His current position, funded through the state’s opioid response grants, “was handed to me through the cafe.” he said. “I ran with it.”
He was supposed to help about 10 people into treatment each month. Now he averages 20 to 80.
Niedzielski said peer support — “people that actually had lived experience and knew what I was going through” — was the thing that finally helped him get sober.
Now, he is that person for others.
“It makes getting into recovery a lot easier than talking to just a typical random therapist who’s read something in a book,” Morrison said.

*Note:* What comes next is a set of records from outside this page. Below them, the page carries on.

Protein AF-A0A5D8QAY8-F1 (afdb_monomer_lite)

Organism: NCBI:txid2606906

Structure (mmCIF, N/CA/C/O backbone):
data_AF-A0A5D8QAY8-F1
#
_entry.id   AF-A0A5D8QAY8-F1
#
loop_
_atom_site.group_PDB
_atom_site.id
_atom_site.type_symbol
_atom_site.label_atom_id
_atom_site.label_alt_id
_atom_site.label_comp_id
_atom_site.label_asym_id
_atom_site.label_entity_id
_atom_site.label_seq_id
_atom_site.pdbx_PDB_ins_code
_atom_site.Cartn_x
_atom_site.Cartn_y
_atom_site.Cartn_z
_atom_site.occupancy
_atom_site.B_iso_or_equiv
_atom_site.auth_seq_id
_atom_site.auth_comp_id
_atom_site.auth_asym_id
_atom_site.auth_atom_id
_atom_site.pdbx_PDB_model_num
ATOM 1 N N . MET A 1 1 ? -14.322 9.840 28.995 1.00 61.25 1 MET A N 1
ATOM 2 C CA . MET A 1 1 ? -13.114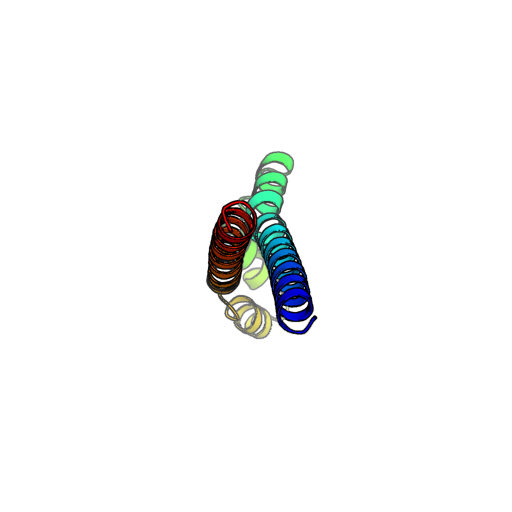 10.573 28.542 1.00 61.25 1 MET A CA 1
ATOM 3 C C . MET A 1 1 ? -11.995 9.692 27.956 1.00 61.25 1 MET A C 1
ATOM 5 O O . MET A 1 1 ? -11.626 9.915 26.812 1.00 61.25 1 MET A O 1
ATOM 9 N N . LYS A 1 2 ? -11.439 8.686 28.663 1.00 75.94 2 LYS A N 1
ATOM 10 C CA . LYS A 1 2 ? -10.294 7.882 28.150 1.00 75.94 2 LYS A CA 1
ATOM 11 C C . LYS A 1 2 ? -10.646 7.003 26.927 1.00 75.94 2 LYS A C 1
ATOM 13 O O . LYS A 1 2 ? -9.907 7.002 25.950 1.00 75.94 2 LYS A O 1
ATOM 18 N N . LYS A 1 3 ? -11.813 6.337 26.938 1.00 78.94 3 LYS A N 1
ATOM 19 C CA . LYS A 1 3 ? -12.305 5.487 25.827 1.00 78.94 3 LYS A CA 1
ATOM 20 C C . LYS A 1 3 ? -12.567 6.262 24.526 1.00 78.94 3 LYS A C 1
ATOM 22 O O . LYS A 1 3 ? -12.249 5.779 23.448 1.00 78.94 3 LYS A O 1
ATOM 27 N N . GLU A 1 4 ? -13.082 7.486 24.622 1.00 82.38 4 GLU A N 1
ATOM 28 C CA . GLU A 1 4 ? -13.356 8.332 23.449 1.00 82.38 4 GLU A CA 1
ATOM 29 C C . GLU A 1 4 ? -12.075 8.841 22.783 1.00 82.38 4 GLU A C 1
ATOM 31 O O . GLU A 1 4 ? -12.003 8.901 21.558 1.00 82.38 4 GLU A O 1
ATOM 36 N N . LYS A 1 5 ? -11.040 9.154 23.576 1.00 87.38 5 LYS A N 1
ATOM 37 C CA . LYS A 1 5 ? -9.710 9.495 23.047 1.00 87.38 5 LYS A CA 1
ATOM 38 C C . LYS A 1 5 ? -9.094 8.316 22.284 1.00 87.38 5 LYS A C 1
ATOM 40 O O . LYS A 1 5 ? -8.564 8.519 21.199 1.00 87.38 5 LYS A O 1
ATOM 45 N N . ILE A 1 6 ? -9.230 7.094 22.808 1.00 87.00 6 ILE A N 1
ATOM 46 C CA . ILE A 1 6 ? -8.753 5.866 22.146 1.00 87.00 6 ILE A CA 1
ATOM 47 C C . ILE A 1 6 ? -9.493 5.634 20.821 1.00 87.00 6 ILE A C 1
ATOM 49 O O . ILE A 1 6 ? -8.853 5.405 19.801 1.00 87.00 6 ILE A O 1
ATOM 53 N N . MET A 1 7 ? -10.822 5.771 20.797 1.00 86.44 7 MET A N 1
ATOM 54 C CA . MET A 1 7 ? -11.597 5.652 19.554 1.00 86.44 7 MET A CA 1
ATOM 55 C C . MET A 1 7 ? -11.177 6.671 18.491 1.00 86.44 7 MET A C 1
ATOM 57 O O . MET A 1 7 ? -11.029 6.308 17.327 1.00 86.44 7 MET A O 1
ATOM 61 N N . LYS A 1 8 ? -10.964 7.937 18.877 1.00 88.69 8 LYS A N 1
ATOM 62 C CA . LYS A 1 8 ? -10.473 8.966 17.947 1.00 88.69 8 LYS A CA 1
ATOM 63 C C . LYS A 1 8 ? -9.091 8.612 17.396 1.00 88.69 8 LYS A C 1
ATOM 65 O O . LYS A 1 8 ? -8.879 8.748 16.197 1.00 88.69 8 LYS A O 1
ATOM 70 N N . ALA A 1 9 ? -8.185 8.113 18.237 1.00 91.81 9 ALA A N 1
ATOM 71 C CA . ALA A 1 9 ? -6.860 7.678 17.798 1.00 91.81 9 ALA A CA 1
ATOM 72 C C . ALA A 1 9 ? -6.935 6.518 16.787 1.00 91.81 9 ALA A C 1
ATOM 74 O O . ALA A 1 9 ? -6.289 6.577 15.745 1.00 91.81 9 ALA A O 1
ATOM 75 N N . ILE A 1 10 ? -7.774 5.507 17.046 1.00 90.88 10 ILE A N 1
ATOM 76 C CA . ILE A 1 10 ? -7.980 4.372 16.129 1.00 90.88 10 ILE A CA 1
ATOM 77 C C . ILE A 1 10 ? -8.575 4.839 14.794 1.00 90.88 10 ILE A C 1
ATOM 79 O O . ILE A 1 10 ? -8.156 4.370 13.736 1.00 90.88 10 ILE A O 1
ATOM 83 N N . ALA A 1 11 ? -9.512 5.791 14.817 1.00 91.69 11 ALA A N 1
ATOM 84 C CA . ALA A 1 11 ? -10.075 6.368 13.598 1.00 91.69 11 ALA A CA 1
ATOM 85 C C . ALA A 1 11 ? -9.019 7.102 12.763 1.00 91.69 11 ALA A C 1
ATOM 87 O O . ALA A 1 11 ? -8.926 6.864 11.562 1.00 91.69 11 ALA A O 1
ATOM 88 N N . ILE A 1 12 ? -8.186 7.933 13.398 1.00 94.19 12 ILE A N 1
ATOM 89 C CA . ILE A 1 12 ? -7.088 8.639 12.721 1.00 94.19 12 ILE A CA 1
ATOM 90 C C . ILE A 1 12 ? -6.111 7.637 12.094 1.00 94.19 12 ILE A C 1
ATOM 92 O O . ILE A 1 12 ? -5.768 7.775 10.922 1.00 94.19 12 ILE A O 1
ATOM 96 N N . LEU A 1 13 ? -5.716 6.597 12.837 1.00 94.25 13 LEU A N 1
ATOM 97 C CA . LEU A 1 13 ? -4.837 5.543 12.327 1.00 94.25 13 LEU A CA 1
ATOM 98 C C . LEU A 1 13 ? -5.452 4.818 11.119 1.00 94.25 13 LEU A C 1
ATOM 100 O O . LEU A 1 13 ? -4.778 4.617 10.114 1.00 94.25 13 LEU A O 1
ATOM 104 N N . THR A 1 14 ? -6.740 4.473 11.191 1.00 95.06 14 THR A N 1
ATOM 105 C CA . THR A 1 14 ? -7.454 3.778 10.106 1.00 95.06 14 THR A CA 1
ATOM 106 C C . THR A 1 14 ? -7.514 4.632 8.838 1.00 95.06 14 THR A C 1
ATOM 108 O O . THR A 1 14 ? -7.275 4.123 7.743 1.00 95.06 14 THR A O 1
ATOM 111 N N . ILE A 1 15 ? -7.787 5.935 8.980 1.00 95.12 15 ILE A N 1
ATOM 112 C CA . ILE A 1 15 ? -7.790 6.892 7.864 1.00 95.12 15 ILE A CA 1
ATOM 113 C C . ILE A 1 15 ? -6.398 6.974 7.234 1.00 95.12 15 ILE A C 1
ATOM 115 O O . ILE A 1 15 ? -6.276 6.911 6.012 1.00 95.12 15 ILE A O 1
ATOM 119 N N . LEU A 1 16 ? -5.350 7.058 8.057 1.00 96.12 16 LEU A N 1
ATOM 120 C CA . LEU A 1 16 ? -3.974 7.127 7.577 1.00 96.12 16 LEU A CA 1
ATOM 121 C C . LEU A 1 16 ? -3.587 5.860 6.798 1.00 96.12 16 LEU A C 1
ATOM 123 O O . LEU A 1 16 ? -3.084 5.956 5.681 1.00 96.12 16 LEU A O 1
ATOM 127 N N . CYS A 1 17 ? -3.893 4.673 7.331 1.00 93.56 17 CYS A N 1
ATOM 128 C CA . CYS A 1 17 ? -3.673 3.406 6.628 1.00 93.56 17 CYS A CA 1
ATOM 129 C C . CYS A 1 17 ? -4.469 3.316 5.317 1.00 93.56 17 CYS A C 1
ATOM 131 O O . CYS A 1 17 ? -3.950 2.832 4.309 1.00 93.56 17 CYS A O 1
ATOM 133 N N . GLY A 1 18 ? -5.710 3.813 5.309 1.00 93.50 18 GLY A N 1
ATOM 134 C CA . GLY A 1 18 ? -6.534 3.869 4.102 1.00 93.50 18 GLY A CA 1
ATOM 135 C C . GLY A 1 18 ? -5.918 4.757 3.021 1.00 93.50 18 GLY A C 1
ATOM 136 O O . GLY A 1 18 ? -5.862 4.357 1.859 1.00 93.50 18 GLY A O 1
ATOM 137 N N . LEU A 1 19 ? -5.377 5.915 3.410 1.00 95.19 19 LEU A N 1
ATOM 138 C CA . LEU A 1 19 ? -4.678 6.818 2.499 1.00 95.19 19 LEU A CA 1
ATOM 139 C C . LEU A 1 19 ? -3.423 6.164 1.901 1.00 95.19 19 LEU A C 1
ATOM 141 O O . LEU A 1 19 ? -3.229 6.215 0.688 1.00 95.19 19 LEU A O 1
ATOM 145 N N . PHE A 1 20 ? -2.605 5.495 2.720 1.00 92.94 20 PHE A N 1
ATOM 146 C CA . PHE A 1 20 ? -1.433 4.757 2.231 1.00 92.94 20 PHE A CA 1
ATOM 147 C C . PHE A 1 20 ? -1.810 3.631 1.266 1.00 92.94 20 PHE A C 1
ATOM 149 O O . PHE A 1 20 ? -1.166 3.472 0.228 1.00 92.94 20 PHE A O 1
ATOM 156 N N . THR A 1 21 ? -2.875 2.885 1.567 1.00 92.88 21 THR A N 1
ATOM 157 C CA . THR A 1 21 ? -3.398 1.845 0.671 1.00 92.88 21 THR A CA 1
ATOM 158 C C . THR A 1 21 ? -3.817 2.447 -0.669 1.00 92.88 21 THR A C 1
ATOM 160 O O . THR A 1 21 ? -3.426 1.942 -1.718 1.00 92.88 21 THR A O 1
ATOM 163 N N . PHE A 1 22 ? -4.556 3.560 -0.647 1.00 92.19 22 PHE A N 1
ATOM 164 C CA . PHE A 1 22 ? -5.017 4.246 -1.853 1.00 92.19 22 PHE A CA 1
ATOM 165 C C . PHE A 1 22 ? -3.855 4.713 -2.736 1.00 92.19 22 PHE A C 1
ATOM 167 O O . PHE A 1 22 ? -3.831 4.405 -3.926 1.00 92.19 22 PHE A O 1
ATOM 174 N N . ILE A 1 23 ? -2.865 5.395 -2.151 1.00 92.12 23 ILE A N 1
ATOM 175 C CA . ILE A 1 23 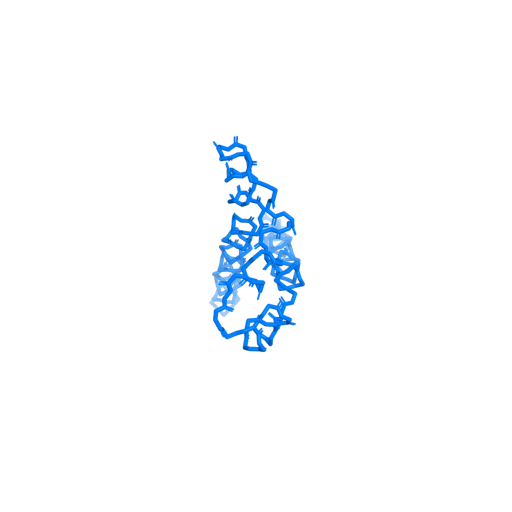? -1.668 5.852 -2.875 1.00 92.12 23 ILE A CA 1
ATOM 176 C C . ILE A 1 23 ? -0.916 4.655 -3.471 1.00 92.12 23 ILE A C 1
ATOM 178 O O . ILE A 1 23 ? -0.497 4.698 -4.628 1.00 92.12 23 ILE A O 1
ATOM 182 N N . SER A 1 24 ? -0.781 3.568 -2.708 1.00 89.94 24 SER A N 1
ATOM 183 C CA . SER A 1 24 ? -0.045 2.381 -3.151 1.00 89.94 24 SER A CA 1
ATOM 184 C C . SER A 1 24 ? -0.741 1.668 -4.311 1.00 89.94 24 SER A C 1
ATOM 186 O O . SER A 1 24 ? -0.083 1.306 -5.285 1.00 89.94 24 SER A O 1
ATOM 188 N N . VAL A 1 25 ? -2.069 1.520 -4.261 1.00 89.19 25 VAL A N 1
ATOM 189 C CA . VAL A 1 25 ? -2.872 0.949 -5.358 1.00 89.19 25 VAL A CA 1
ATOM 190 C C . VAL A 1 25 ? -2.838 1.849 -6.595 1.00 89.19 25 VAL A C 1
ATOM 192 O O . VAL A 1 25 ? -2.664 1.355 -7.711 1.00 89.19 25 VAL A O 1
ATOM 195 N N . LEU A 1 26 ? -2.955 3.167 -6.410 1.00 89.12 26 LEU A N 1
ATOM 196 C CA . LEU A 1 26 ? -2.875 4.137 -7.501 1.00 89.12 26 LEU A CA 1
ATOM 197 C C . LEU A 1 26 ? -1.528 4.037 -8.231 1.00 89.12 26 LEU A C 1
ATOM 199 O O . LEU A 1 26 ? -1.502 3.936 -9.455 1.00 89.12 26 LEU A O 1
ATOM 203 N N . SER A 1 27 ? -0.429 4.006 -7.476 1.00 85.50 27 SER A N 1
ATOM 204 C CA . SER A 1 27 ? 0.931 3.923 -8.018 1.00 85.50 27 SER A CA 1
ATOM 205 C C . SER A 1 27 ? 1.236 2.562 -8.652 1.00 85.50 27 SER A C 1
ATOM 207 O O . SER A 1 27 ? 1.826 2.499 -9.725 1.00 85.50 27 SER A O 1
ATOM 209 N N . SER A 1 28 ? 0.801 1.464 -8.027 1.00 83.94 28 SER A N 1
ATOM 210 C CA . SER A 1 28 ? 1.199 0.110 -8.442 1.00 83.94 28 SER A CA 1
ATOM 211 C C . SER A 1 28 ? 0.305 -0.491 -9.526 1.00 83.94 28 SER A C 1
ATOM 213 O O . SER A 1 28 ? 0.719 -1.437 -10.190 1.00 83.94 28 SER A O 1
ATOM 215 N N . TYR A 1 29 ? -0.927 0.003 -9.689 1.00 83.69 29 TYR A N 1
ATOM 216 C CA . TYR A 1 29 ? -1.901 -0.592 -10.607 1.00 83.69 29 TYR A CA 1
ATOM 217 C C . TYR A 1 29 ? -2.505 0.418 -11.581 1.00 83.69 29 TYR A C 1
ATOM 219 O O . TYR A 1 29 ? -2.376 0.247 -12.791 1.00 83.69 29 TYR A O 1
ATOM 227 N N . LEU A 1 30 ? -3.127 1.493 -11.083 1.00 86.19 30 LEU A N 1
ATOM 228 C CA . LEU A 1 30 ? -3.827 2.441 -11.958 1.00 86.19 30 LEU A CA 1
ATOM 229 C C . LEU A 1 30 ? -2.872 3.239 -12.851 1.00 86.19 30 LEU A C 1
ATOM 231 O O . LEU A 1 30 ? -3.173 3.438 -14.025 1.00 86.19 30 LEU A O 1
ATOM 235 N N . LEU A 1 31 ? -1.735 3.695 -12.320 1.00 86.25 31 LEU A N 1
ATOM 236 C CA . LEU A 1 31 ? -0.766 4.473 -13.089 1.00 86.25 31 LEU A CA 1
ATOM 237 C C . LEU A 1 31 ? -0.117 3.637 -14.214 1.00 86.25 31 LEU A C 1
ATOM 239 O O . LEU A 1 31 ? -0.151 4.098 -15.356 1.00 86.25 31 LEU A O 1
ATOM 243 N N . PRO A 1 32 ? 0.388 2.407 -13.969 1.00 84.75 32 PRO A N 1
ATOM 244 C CA . PRO A 1 32 ? 0.863 1.528 -15.035 1.00 84.75 32 PRO A CA 1
ATOM 245 C C . PRO A 1 32 ? -0.218 1.212 -16.070 1.00 84.75 32 PRO A C 1
ATOM 247 O O . PRO A 1 32 ? 0.053 1.284 -17.265 1.00 84.75 32 PRO A O 1
ATOM 250 N N . LEU A 1 33 ? -1.453 0.936 -15.633 1.00 86.06 33 LEU A N 1
ATOM 251 C CA . LEU A 1 33 ? -2.580 0.680 -16.534 1.00 86.06 33 LEU A CA 1
ATOM 252 C C . LEU A 1 33 ? -2.855 1.887 -17.444 1.00 86.06 33 LEU A C 1
ATOM 254 O O . LEU A 1 33 ? -3.008 1.734 -18.654 1.00 86.06 33 LEU A O 1
ATOM 258 N N . TYR A 1 34 ? -2.882 3.093 -16.873 1.00 88.19 34 TYR A N 1
ATOM 259 C CA . TYR A 1 34 ? -3.096 4.331 -17.620 1.00 88.19 34 TYR A CA 1
ATOM 260 C C . TYR A 1 34 ? -1.970 4.602 -18.623 1.00 88.19 34 TYR A C 1
ATOM 262 O O . TYR A 1 34 ? -2.239 4.947 -19.775 1.00 88.19 34 TYR A O 1
ATOM 270 N N . LEU A 1 35 ? -0.711 4.423 -18.212 1.00 85.81 35 LEU A N 1
ATOM 271 C CA . LEU A 1 35 ? 0.446 4.589 -19.091 1.00 85.81 35 LEU A CA 1
ATOM 272 C C . LEU A 1 35 ? 0.450 3.554 -20.218 1.00 85.81 35 LEU A C 1
ATOM 274 O O . LEU A 1 35 ? 0.699 3.913 -21.366 1.00 85.81 35 LEU A O 1
ATOM 278 N N . SER A 1 36 ? 0.122 2.299 -19.908 1.00 84.44 36 SER A N 1
ATOM 279 C CA . SER A 1 36 ? 0.016 1.233 -20.902 1.00 84.44 36 SER A CA 1
ATOM 280 C C . SER A 1 36 ? -1.076 1.536 -21.924 1.00 84.44 36 SER A C 1
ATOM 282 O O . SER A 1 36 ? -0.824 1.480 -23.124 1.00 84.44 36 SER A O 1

Niedzielski works 90 to 100 hours a week, seven days a week. “Last year I took four days off,” he said.
“I don’t have to work all those hours. I choose to,” he added. “It doesn’t change how much I get paid. It’s not about that. My big thing is people that need help.”
His car is stocked with blankets, hygiene kits, snacks and water. He drives people to treatment and to court. He collects donated bikes and gives them away. He stays in touch for as long as they want — sometimes years — and picks up the phone at 2 a.m. In many cases, he becomes a core part of a new support system for people who’ve had to cut ties with family or friends.
“He is an angel. I want to have whatever he’s got,” said Matthew Paquette, who’s nearly a year sober after over 30 years of intravenous drug use. “That love, that goodness.”
When Paquette nearly quit treatment, overwhelmed by memories of old trauma no longer being muted by drugs, Niedzielski was the only person he would speak to.
“He talked me off my ledge,” Paquette said. “In my life, I never had anybody care about me like that, ever.”
Paquette is now working toward becoming a peer recovery navigator himself.
“I want to work for Harold and I want to be a part of people’s sobriety,” he said. “I think it’s wonderful.”
Like Paquette, Morrison is one of several people who say they owe their life to Niedzielski.
“I honestly feel like I wouldn’t be here if it wasn’t for Harold,” he said.
Morrison had been turned away from treatment over residency requirements. “It was pretty heartbreaking,” he said.
But Niedzielski promised to get him in, and did.
“Whatever you’re doing, I know you got a bottle, put it down,” Morrison remembers him saying. “Stop drinking and come meet me at noon.”
“Honestly, my heart jumped, he said. “It felt great, it really did. I was like, ‘Wow, this is really happening. It’s not just talk.’”
Niedzielski said most people don’t succeed after their first time in rehab. But if they want to try again, he finds them another bed.
Saucedo relapsed almost six months ago, returned to Niedzielski and was struck by the fact he still believed in him. He’s now six months sober and preparing to coach others through recovery. “That man literally saved my life, not once but twice,” he said.
“Nobody’s perfect. It takes a few times,” Niedzielski said. “But I don’t give up on those people.”
Niedzielski recently quit his second job to focus on his next goal: opening his own clinic.
As of last month, 38 people had overdosed in 2025 in the City of Boulder alone, and at least four had died, an increase over last year. The county has just 10 residential treatment beds. Niedzielski wants to fill that gap.
He hopes to open Our House in Longmont by September, a minimum 90-day program with a tiered model: partial hospitalization and intensive outpatient programming, transitional housing and sober living and recovery services. He has a full staff lined up — some people he’s helped into recovery.
He doesn’t yet have a building or all the funding. “I’m putting in everything I have,” he said. “I’ve worked two jobs and saved everything I can to make this happen.” He’s seeking donors, too.
“I never dreamed I’d open up a recovery program,” Niedzielski said. “I’ve been out there before. It’s hard when you have nobody and nothing. So I worked very hard to get out there and establish these relationships with everybody, and let them know there are people in the community that care.”